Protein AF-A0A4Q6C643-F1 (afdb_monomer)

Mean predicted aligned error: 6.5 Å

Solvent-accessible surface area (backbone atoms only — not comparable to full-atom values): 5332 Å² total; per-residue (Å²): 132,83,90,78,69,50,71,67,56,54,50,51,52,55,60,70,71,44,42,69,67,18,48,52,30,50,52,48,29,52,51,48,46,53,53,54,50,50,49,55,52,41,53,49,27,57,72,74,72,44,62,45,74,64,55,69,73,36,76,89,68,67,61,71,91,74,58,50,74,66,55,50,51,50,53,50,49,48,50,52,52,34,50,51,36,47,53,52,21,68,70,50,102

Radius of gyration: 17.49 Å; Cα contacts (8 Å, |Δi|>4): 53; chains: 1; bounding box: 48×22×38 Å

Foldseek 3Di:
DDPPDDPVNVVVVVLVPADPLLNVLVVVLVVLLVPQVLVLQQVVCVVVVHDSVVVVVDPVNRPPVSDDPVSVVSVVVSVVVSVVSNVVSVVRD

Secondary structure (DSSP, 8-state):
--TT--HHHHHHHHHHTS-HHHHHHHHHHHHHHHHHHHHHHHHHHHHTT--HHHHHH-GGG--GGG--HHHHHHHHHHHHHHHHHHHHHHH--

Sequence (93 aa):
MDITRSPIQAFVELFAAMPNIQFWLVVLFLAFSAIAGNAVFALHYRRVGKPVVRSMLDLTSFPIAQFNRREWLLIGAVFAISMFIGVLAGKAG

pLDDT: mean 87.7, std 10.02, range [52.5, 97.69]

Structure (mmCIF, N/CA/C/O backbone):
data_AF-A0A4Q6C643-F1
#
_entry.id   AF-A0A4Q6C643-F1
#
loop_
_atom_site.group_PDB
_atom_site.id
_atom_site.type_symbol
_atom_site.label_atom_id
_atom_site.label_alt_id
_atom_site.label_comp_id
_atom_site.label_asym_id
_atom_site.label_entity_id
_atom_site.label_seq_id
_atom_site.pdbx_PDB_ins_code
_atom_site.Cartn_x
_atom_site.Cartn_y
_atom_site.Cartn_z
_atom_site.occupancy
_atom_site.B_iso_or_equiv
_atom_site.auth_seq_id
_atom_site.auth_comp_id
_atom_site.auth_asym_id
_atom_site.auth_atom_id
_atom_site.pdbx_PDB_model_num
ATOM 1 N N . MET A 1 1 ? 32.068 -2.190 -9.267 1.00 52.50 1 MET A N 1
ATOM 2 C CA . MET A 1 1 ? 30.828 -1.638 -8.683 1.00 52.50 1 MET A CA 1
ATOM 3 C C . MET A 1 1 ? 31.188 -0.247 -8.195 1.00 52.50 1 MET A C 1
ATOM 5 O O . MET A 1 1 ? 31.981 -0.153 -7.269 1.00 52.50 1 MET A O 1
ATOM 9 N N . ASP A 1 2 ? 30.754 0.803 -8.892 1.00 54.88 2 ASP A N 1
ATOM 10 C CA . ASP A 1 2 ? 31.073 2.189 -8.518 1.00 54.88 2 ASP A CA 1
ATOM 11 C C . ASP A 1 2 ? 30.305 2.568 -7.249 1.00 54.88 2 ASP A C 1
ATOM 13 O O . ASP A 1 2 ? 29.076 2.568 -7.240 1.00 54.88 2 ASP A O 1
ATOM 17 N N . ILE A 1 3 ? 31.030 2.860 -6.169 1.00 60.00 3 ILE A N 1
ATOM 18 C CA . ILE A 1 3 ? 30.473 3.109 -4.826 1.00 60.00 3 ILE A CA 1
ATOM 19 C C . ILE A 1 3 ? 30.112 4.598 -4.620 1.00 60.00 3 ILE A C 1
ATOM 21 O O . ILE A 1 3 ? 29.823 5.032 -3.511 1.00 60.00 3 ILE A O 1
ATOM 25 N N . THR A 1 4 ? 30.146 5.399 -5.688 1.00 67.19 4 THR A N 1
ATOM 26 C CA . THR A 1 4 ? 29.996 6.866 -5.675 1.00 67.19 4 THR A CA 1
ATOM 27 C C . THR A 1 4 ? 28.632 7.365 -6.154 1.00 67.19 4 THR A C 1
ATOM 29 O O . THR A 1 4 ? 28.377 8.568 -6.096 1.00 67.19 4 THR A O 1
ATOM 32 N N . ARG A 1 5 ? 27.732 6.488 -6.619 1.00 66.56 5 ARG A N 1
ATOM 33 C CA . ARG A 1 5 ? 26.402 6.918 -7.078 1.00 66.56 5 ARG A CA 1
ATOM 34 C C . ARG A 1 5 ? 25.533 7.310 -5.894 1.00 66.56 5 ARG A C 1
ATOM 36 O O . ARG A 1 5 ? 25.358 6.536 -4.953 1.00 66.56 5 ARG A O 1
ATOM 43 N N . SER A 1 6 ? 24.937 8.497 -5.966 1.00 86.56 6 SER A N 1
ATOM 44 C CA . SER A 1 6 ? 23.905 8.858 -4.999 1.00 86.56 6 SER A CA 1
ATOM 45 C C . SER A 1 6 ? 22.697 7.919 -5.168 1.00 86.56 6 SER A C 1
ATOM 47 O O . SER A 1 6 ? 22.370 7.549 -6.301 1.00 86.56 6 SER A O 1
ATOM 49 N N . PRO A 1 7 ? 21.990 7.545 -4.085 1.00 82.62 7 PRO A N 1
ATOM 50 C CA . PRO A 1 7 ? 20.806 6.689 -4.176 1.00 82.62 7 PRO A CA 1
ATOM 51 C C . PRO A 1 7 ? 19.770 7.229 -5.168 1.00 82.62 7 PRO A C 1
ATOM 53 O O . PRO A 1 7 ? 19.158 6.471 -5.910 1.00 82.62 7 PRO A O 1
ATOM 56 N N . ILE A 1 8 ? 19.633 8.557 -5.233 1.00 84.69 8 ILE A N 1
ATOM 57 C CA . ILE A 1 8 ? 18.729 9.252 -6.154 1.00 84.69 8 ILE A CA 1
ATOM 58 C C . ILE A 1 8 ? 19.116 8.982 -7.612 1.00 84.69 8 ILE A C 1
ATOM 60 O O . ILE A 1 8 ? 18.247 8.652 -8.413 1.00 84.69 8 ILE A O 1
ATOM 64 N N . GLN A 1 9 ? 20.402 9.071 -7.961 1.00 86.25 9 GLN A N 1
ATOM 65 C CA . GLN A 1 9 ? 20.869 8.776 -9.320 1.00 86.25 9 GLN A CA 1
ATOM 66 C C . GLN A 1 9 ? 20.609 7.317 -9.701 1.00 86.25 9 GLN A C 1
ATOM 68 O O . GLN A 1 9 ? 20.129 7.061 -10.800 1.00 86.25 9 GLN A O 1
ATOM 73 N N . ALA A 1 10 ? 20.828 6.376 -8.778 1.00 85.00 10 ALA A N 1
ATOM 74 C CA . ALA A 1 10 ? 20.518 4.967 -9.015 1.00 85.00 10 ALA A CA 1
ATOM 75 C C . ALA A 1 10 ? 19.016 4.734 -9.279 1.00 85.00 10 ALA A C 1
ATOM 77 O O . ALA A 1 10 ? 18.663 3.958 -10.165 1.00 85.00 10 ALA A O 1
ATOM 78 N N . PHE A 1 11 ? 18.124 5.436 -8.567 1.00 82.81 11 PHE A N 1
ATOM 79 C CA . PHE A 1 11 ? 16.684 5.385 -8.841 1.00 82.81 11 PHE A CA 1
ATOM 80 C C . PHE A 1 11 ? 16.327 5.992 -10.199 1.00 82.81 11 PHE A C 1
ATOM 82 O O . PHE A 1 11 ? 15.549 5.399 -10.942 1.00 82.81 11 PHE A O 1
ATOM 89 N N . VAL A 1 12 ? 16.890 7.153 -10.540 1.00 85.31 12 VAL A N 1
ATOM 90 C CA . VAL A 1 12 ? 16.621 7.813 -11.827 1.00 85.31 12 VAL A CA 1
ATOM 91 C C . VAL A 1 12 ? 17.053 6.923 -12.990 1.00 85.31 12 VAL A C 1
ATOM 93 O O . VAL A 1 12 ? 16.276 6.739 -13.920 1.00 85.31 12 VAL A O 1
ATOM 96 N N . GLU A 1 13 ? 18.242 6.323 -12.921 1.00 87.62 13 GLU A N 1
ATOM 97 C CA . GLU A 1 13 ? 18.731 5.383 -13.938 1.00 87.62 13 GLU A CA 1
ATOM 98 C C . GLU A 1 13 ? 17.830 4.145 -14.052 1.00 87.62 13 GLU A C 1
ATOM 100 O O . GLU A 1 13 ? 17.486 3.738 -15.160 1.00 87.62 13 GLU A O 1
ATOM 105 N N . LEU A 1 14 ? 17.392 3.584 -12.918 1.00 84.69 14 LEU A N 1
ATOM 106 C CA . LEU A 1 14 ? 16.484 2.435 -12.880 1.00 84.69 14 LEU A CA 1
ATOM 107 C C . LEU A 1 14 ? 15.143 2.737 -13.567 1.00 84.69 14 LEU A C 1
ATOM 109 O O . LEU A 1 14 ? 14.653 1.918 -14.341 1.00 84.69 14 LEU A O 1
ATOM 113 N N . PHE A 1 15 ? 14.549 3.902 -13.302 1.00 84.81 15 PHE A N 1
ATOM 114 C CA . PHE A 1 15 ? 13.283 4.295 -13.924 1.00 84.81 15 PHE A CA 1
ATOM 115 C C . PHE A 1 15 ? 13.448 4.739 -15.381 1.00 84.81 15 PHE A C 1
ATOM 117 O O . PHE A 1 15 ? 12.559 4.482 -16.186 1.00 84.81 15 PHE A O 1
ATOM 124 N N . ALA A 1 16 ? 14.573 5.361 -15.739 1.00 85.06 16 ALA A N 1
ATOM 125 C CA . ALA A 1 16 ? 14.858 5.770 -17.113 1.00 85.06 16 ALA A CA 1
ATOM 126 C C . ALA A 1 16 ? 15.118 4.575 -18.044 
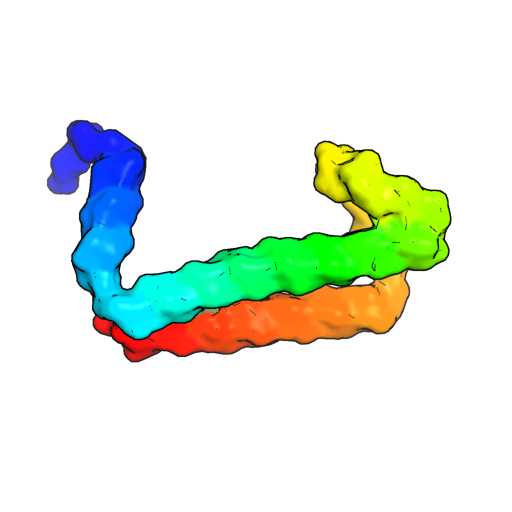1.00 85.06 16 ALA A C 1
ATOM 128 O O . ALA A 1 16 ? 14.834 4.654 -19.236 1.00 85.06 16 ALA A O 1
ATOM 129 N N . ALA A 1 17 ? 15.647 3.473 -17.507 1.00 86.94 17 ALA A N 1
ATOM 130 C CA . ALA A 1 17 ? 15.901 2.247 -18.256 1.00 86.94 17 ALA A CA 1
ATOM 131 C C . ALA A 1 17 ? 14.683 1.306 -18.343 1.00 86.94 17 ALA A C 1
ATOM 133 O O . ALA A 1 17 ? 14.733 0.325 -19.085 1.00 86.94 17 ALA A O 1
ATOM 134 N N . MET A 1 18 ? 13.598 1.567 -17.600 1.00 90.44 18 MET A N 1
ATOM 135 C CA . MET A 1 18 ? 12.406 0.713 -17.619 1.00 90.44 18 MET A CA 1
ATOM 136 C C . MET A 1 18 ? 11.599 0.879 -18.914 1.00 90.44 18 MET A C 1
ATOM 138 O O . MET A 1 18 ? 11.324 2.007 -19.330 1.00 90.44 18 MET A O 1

-- -- --

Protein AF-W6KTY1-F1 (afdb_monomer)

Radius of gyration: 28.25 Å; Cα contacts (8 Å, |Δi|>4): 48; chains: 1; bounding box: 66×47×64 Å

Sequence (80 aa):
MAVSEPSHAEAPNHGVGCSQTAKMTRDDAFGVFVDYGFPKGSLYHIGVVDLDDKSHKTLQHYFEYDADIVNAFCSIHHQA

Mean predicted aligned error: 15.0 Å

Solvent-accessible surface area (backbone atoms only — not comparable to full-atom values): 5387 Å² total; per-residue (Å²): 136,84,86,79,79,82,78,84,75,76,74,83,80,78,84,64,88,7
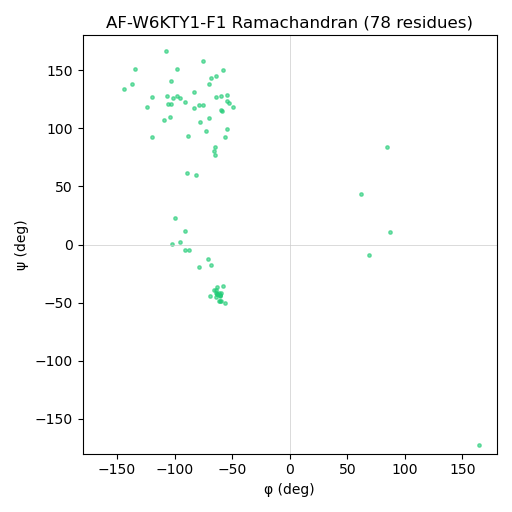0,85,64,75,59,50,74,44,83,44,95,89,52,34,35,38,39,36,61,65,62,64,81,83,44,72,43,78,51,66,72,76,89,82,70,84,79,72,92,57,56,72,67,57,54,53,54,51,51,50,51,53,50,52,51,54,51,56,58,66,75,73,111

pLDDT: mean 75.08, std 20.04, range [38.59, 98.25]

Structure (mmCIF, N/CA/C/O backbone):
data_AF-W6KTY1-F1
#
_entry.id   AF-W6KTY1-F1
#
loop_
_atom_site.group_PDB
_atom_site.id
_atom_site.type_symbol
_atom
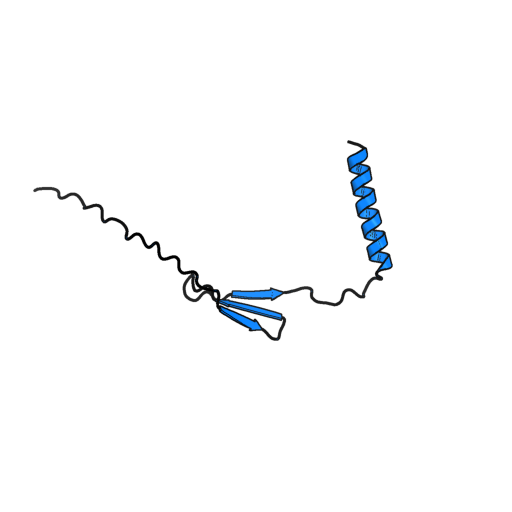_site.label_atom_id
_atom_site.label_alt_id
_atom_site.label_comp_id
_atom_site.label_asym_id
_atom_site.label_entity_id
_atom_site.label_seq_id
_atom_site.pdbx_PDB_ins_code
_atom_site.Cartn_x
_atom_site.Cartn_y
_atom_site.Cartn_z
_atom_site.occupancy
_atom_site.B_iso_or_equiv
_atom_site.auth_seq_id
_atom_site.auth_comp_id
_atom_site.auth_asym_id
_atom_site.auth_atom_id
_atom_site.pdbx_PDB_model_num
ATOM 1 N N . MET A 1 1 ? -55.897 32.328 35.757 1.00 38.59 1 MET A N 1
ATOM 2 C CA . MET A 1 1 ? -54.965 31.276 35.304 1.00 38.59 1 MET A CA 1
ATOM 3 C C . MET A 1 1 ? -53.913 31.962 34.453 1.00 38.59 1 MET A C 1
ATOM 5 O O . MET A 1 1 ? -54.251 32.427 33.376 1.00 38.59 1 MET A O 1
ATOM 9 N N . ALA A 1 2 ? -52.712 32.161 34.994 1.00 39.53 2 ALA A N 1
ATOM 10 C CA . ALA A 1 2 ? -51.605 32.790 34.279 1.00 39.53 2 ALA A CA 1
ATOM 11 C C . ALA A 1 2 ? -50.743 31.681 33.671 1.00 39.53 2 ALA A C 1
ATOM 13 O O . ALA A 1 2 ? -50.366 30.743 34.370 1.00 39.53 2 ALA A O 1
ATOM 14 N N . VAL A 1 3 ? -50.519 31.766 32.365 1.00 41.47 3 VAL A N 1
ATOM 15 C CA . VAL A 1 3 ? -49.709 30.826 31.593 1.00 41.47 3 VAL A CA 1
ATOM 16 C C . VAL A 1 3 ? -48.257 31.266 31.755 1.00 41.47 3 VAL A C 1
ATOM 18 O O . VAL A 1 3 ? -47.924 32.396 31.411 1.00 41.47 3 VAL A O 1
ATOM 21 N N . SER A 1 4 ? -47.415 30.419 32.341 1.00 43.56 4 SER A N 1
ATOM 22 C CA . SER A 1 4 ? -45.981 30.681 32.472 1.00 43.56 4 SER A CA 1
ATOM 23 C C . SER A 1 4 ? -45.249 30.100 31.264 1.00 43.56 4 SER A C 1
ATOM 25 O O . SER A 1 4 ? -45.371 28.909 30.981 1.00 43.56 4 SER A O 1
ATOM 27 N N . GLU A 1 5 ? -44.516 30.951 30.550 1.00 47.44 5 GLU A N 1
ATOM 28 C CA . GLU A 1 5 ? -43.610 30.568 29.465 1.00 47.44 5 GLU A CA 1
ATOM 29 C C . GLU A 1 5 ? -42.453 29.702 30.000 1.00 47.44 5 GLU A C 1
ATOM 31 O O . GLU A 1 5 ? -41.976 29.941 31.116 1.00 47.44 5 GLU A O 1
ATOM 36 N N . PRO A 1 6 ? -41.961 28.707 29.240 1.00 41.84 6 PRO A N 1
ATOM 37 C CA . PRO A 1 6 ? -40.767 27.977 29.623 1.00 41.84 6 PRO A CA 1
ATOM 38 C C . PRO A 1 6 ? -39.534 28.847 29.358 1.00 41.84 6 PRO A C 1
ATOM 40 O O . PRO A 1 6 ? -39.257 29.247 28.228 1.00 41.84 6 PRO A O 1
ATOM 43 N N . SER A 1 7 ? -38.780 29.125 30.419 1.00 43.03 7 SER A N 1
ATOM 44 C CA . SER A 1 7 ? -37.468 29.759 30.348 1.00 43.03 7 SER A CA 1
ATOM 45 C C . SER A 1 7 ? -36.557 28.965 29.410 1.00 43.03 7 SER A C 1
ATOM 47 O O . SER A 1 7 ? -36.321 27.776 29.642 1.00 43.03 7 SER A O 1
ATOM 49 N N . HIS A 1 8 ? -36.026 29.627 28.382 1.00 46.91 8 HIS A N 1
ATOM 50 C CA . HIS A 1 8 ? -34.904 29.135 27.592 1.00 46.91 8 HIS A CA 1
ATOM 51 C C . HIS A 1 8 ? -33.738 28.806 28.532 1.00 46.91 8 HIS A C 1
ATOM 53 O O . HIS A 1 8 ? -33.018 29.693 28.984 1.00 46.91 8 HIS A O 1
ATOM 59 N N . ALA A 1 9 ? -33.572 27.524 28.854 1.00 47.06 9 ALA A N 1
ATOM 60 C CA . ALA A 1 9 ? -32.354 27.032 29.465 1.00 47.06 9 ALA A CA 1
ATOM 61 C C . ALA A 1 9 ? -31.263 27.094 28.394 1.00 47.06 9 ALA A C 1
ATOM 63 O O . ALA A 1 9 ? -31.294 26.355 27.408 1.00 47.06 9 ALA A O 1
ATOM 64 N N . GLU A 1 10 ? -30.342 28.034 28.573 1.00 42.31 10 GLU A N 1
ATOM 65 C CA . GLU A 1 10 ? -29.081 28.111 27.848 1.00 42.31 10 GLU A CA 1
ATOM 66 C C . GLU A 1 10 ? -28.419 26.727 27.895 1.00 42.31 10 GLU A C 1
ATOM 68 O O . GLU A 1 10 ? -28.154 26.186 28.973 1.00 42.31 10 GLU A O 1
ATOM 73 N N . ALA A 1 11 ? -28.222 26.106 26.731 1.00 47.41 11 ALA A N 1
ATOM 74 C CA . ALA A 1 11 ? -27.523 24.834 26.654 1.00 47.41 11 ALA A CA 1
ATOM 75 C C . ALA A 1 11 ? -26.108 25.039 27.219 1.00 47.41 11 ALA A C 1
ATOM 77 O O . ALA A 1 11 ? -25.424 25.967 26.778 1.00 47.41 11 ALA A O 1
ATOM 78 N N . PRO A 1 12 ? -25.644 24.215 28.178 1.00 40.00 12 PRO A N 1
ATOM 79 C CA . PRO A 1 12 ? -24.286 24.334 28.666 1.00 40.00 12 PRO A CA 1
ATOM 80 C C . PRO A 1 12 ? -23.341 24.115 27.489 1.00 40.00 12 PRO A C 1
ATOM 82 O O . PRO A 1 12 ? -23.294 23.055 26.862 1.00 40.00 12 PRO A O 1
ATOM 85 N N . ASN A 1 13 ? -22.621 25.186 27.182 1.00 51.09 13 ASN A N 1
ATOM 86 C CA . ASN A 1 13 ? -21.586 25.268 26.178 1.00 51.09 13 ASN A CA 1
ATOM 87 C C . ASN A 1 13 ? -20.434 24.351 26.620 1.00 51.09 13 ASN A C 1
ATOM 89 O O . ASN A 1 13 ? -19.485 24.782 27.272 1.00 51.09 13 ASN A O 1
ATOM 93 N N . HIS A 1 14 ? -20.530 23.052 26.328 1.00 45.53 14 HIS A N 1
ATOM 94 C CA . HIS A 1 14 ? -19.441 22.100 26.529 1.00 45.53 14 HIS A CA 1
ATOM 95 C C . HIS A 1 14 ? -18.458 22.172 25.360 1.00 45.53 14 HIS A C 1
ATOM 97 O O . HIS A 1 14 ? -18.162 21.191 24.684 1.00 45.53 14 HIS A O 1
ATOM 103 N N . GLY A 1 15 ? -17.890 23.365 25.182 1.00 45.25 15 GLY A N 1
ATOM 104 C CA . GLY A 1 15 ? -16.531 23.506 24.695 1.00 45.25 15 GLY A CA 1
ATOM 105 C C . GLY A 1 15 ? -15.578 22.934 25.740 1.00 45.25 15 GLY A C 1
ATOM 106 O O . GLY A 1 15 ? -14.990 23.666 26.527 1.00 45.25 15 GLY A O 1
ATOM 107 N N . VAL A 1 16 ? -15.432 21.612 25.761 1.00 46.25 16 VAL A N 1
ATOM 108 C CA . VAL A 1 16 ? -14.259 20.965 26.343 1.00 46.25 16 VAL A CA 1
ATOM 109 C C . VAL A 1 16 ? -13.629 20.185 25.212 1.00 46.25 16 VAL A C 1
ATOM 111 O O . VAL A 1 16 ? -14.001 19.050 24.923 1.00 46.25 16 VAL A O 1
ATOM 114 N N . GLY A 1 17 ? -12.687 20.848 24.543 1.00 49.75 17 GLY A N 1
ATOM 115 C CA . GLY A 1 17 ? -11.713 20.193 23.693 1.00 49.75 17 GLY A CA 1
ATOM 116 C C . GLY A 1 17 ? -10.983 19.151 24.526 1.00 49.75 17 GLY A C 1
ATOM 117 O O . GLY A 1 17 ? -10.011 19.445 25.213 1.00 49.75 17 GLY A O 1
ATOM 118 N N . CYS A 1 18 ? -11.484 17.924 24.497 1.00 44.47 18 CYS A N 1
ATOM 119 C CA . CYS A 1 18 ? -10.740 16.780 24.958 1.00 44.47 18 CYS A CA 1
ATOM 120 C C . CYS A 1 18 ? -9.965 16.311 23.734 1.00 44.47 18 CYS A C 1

-- -- --

=== INSTRUCTIONS FOR THE TASK ===
Everything from the line containing "ATOM 32 N N" through the line containing "ATOM 36 O O" in the material above should be retyped exactly, both ends included, and nothing more.

=== ANSWER TO THIS PROBLEM ===
ATOM 32 N N . ARG A 1 5 ? 27.732 6.488 -6.619 1.00 66.56 5 ARG A N 1
ATOM 33 C CA . ARG A 1 5 ? 26.402 6.918 -7.078 1.00 66.56 5 ARG A CA 1
ATOM 34 C C . ARG A 1 5 ? 25.533 7.310 -5.894 1.00 66.56 5 ARG A C 1
ATOM 36 O O . ARG A 1 5 ? 25.358 6.536 -4.953 1.00 66.56 5 ARG A O 1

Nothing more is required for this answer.